1. b) (iii) Comment on the literary and rhetorical qualities of lines 8-28.
Chaucer adjusts the two speakers’ register and style over the course of these lines to the linguistic task at hand: enquiring, cursing, lamenting, promising. Pandarus begins by speaking in a way that marks both his familiarity with Criseyde – by his affectionate reference to his ‘nece swete’ – and his position as gentlemanly host – by lightly peppering his speech with higher register words drawn from Old French (‘allas’, ‘laiser’) and expressing polite concern for her well being. As he comes closer to her, he adopts a more direct manner, asking in simple sentences how things have progressed, revealing his real interest not in how she is but ‘how stant it’.
Criseyde adopts a similarly colloquial style in her response, rebuking him in a series of clauses made more forceful by the lack of conjunctions (‘Nevere the bet for yow, Fox that ye ben!
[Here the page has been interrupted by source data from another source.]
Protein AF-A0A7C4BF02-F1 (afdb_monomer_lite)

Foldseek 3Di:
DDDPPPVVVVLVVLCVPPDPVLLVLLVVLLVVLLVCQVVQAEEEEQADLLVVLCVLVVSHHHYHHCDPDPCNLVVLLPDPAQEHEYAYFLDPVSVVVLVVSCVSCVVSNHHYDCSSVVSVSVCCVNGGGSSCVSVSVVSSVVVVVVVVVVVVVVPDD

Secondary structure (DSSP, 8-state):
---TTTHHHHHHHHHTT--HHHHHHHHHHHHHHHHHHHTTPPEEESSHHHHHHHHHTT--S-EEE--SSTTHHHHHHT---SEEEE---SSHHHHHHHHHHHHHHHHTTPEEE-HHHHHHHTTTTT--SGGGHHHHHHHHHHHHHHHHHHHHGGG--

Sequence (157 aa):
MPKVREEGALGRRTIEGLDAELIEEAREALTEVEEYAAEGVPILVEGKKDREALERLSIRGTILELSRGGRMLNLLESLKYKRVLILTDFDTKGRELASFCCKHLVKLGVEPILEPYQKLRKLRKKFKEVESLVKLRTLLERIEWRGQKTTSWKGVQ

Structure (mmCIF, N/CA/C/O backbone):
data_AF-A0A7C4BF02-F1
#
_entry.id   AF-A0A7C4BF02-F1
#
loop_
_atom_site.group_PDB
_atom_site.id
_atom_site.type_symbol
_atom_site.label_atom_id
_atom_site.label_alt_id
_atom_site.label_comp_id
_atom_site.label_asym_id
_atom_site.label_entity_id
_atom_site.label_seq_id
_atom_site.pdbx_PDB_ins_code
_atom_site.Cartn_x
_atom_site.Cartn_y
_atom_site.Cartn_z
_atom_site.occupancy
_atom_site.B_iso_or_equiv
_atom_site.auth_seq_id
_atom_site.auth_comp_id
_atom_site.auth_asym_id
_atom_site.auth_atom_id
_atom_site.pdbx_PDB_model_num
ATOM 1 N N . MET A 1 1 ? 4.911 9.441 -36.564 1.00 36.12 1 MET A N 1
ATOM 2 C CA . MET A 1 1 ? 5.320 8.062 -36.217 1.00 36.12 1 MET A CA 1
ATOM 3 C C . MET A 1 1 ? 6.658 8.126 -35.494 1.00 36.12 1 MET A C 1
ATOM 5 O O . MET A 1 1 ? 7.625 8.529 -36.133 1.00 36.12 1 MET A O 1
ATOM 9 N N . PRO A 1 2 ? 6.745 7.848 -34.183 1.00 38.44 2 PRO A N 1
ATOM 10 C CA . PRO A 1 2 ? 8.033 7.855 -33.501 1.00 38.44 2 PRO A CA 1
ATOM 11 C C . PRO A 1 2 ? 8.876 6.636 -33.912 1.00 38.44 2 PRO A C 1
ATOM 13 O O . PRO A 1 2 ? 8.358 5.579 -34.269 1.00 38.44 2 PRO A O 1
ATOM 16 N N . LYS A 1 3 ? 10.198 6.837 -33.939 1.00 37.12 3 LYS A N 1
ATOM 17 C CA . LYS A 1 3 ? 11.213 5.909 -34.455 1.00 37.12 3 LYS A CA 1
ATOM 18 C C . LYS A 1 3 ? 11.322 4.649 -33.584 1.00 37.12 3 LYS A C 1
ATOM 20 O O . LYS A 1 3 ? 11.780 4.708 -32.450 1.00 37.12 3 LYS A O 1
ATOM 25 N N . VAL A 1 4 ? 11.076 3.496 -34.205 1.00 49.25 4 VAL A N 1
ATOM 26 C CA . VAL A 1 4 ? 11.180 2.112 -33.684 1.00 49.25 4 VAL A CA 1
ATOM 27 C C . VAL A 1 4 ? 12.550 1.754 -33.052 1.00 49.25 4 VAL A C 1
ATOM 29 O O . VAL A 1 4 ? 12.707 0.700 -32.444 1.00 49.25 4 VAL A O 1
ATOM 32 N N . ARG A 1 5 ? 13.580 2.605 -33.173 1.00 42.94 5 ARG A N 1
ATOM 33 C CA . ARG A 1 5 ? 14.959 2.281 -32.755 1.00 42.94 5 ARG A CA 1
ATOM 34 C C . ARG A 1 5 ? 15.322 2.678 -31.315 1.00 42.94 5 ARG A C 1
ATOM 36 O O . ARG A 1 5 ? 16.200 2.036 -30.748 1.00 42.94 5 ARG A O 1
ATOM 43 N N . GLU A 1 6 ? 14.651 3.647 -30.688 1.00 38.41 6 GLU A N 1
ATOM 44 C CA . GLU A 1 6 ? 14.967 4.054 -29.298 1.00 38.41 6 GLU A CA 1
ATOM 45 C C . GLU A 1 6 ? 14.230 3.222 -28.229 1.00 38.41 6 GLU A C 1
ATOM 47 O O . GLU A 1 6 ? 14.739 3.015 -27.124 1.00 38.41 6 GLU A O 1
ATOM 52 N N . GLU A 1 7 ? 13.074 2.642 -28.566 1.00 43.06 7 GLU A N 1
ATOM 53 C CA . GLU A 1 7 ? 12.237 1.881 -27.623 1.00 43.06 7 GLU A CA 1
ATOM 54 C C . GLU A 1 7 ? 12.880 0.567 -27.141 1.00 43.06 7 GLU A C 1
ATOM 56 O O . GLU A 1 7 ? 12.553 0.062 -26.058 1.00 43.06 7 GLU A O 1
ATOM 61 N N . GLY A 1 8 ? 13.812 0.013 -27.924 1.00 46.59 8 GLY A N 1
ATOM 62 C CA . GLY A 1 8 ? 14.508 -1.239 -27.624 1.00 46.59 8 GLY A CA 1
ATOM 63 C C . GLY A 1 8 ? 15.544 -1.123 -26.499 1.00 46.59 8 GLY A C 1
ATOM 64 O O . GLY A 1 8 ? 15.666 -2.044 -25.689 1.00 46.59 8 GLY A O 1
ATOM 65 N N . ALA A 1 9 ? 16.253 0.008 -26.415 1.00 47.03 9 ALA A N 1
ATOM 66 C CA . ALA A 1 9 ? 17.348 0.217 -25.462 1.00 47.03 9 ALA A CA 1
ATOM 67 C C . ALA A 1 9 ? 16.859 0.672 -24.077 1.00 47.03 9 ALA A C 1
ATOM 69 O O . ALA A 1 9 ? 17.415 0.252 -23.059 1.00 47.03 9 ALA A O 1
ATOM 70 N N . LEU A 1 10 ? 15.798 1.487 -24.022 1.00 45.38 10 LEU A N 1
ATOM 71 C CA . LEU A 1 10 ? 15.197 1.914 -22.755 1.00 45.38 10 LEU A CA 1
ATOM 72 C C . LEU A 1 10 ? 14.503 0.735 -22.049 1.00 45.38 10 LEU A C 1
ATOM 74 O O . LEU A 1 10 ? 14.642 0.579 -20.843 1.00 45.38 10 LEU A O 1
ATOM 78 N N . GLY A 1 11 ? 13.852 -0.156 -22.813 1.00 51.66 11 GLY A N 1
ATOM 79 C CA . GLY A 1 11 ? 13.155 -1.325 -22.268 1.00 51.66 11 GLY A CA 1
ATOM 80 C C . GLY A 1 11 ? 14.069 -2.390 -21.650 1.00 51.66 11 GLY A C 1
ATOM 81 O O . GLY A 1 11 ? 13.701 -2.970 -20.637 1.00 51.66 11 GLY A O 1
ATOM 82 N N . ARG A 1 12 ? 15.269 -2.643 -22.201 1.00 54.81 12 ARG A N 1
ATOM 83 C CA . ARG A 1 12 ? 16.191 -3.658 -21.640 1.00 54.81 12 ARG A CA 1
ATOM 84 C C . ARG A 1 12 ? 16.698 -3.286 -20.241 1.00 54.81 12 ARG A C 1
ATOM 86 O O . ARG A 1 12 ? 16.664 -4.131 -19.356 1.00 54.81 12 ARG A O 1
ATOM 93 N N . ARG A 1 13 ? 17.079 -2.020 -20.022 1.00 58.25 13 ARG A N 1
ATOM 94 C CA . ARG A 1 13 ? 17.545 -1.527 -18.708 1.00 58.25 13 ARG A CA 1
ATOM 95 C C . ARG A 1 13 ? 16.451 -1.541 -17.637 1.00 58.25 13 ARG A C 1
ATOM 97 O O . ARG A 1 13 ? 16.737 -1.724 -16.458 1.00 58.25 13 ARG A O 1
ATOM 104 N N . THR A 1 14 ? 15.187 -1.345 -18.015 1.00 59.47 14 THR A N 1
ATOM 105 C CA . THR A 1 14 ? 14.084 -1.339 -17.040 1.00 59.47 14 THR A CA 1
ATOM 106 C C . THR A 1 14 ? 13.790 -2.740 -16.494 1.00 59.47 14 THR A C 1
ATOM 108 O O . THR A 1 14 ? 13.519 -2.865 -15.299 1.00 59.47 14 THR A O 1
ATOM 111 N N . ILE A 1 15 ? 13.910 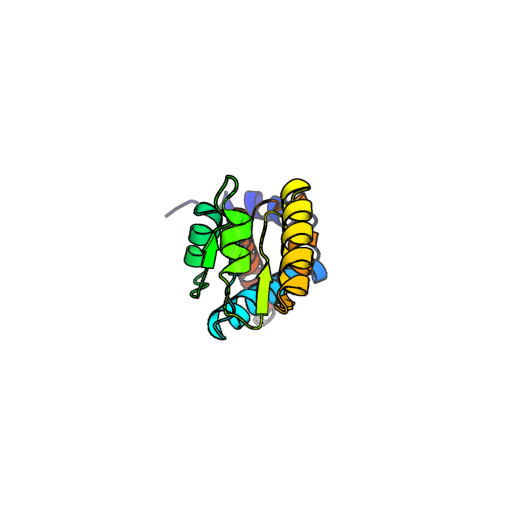-3.783 -17.324 1.00 67.50 15 ILE A N 1
ATOM 112 C CA . ILE A 1 15 ? 13.625 -5.185 -16.954 1.00 67.50 15 ILE A CA 1
ATOM 113 C C . ILE A 1 15 ? 14.808 -5.829 -16.206 1.00 67.50 15 ILE A C 1
ATOM 115 O O . ILE A 1 15 ? 14.627 -6.778 -15.457 1.00 67.50 15 ILE A O 1
ATOM 119 N N . GLU A 1 16 ? 16.022 -5.296 -16.360 1.00 69.12 16 GLU A N 1
ATOM 120 C CA . GLU A 1 16 ? 17.236 -5.818 -15.722 1.00 69.12 16 GLU A CA 1
ATOM 121 C C . GLU A 1 16 ? 17.086 -5.947 -14.195 1.00 69.12 16 GLU A C 1
ATOM 123 O O . GLU A 1 16 ? 16.898 -4.949 -13.502 1.00 69.12 16 GLU A O 1
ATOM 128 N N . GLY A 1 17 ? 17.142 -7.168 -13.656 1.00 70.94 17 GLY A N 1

God yeve youre herte kare!’) and using idiomatic expressions that reflect her low evaluation of him in style and meaning (‘Fox that ye ben’, ‘for al youre wordes white’). Yet neither Criseyde nor Pandarus abandon politeness altogether, continuing to address each other – as is their habit – with the polite form of the second person pronoun (‘ye’) – and Criseyde’s final sentence (21) seems self-conscious, shifting to a more elevated register with the apostrophe (‘O…’) and aphoristic declaration (‘whoso seeth yow…’).
When Pandarus speaks again he reflects this shift, adopting a hyperbolic tone in offering her his head in retribution. The seeming gravitas of his offer is undermined by his everyday language, with predominantly monosyllabic words drawn entirely from Old English roots (apart from ‘Nece’) and a very regular metre that emphasises these qualities.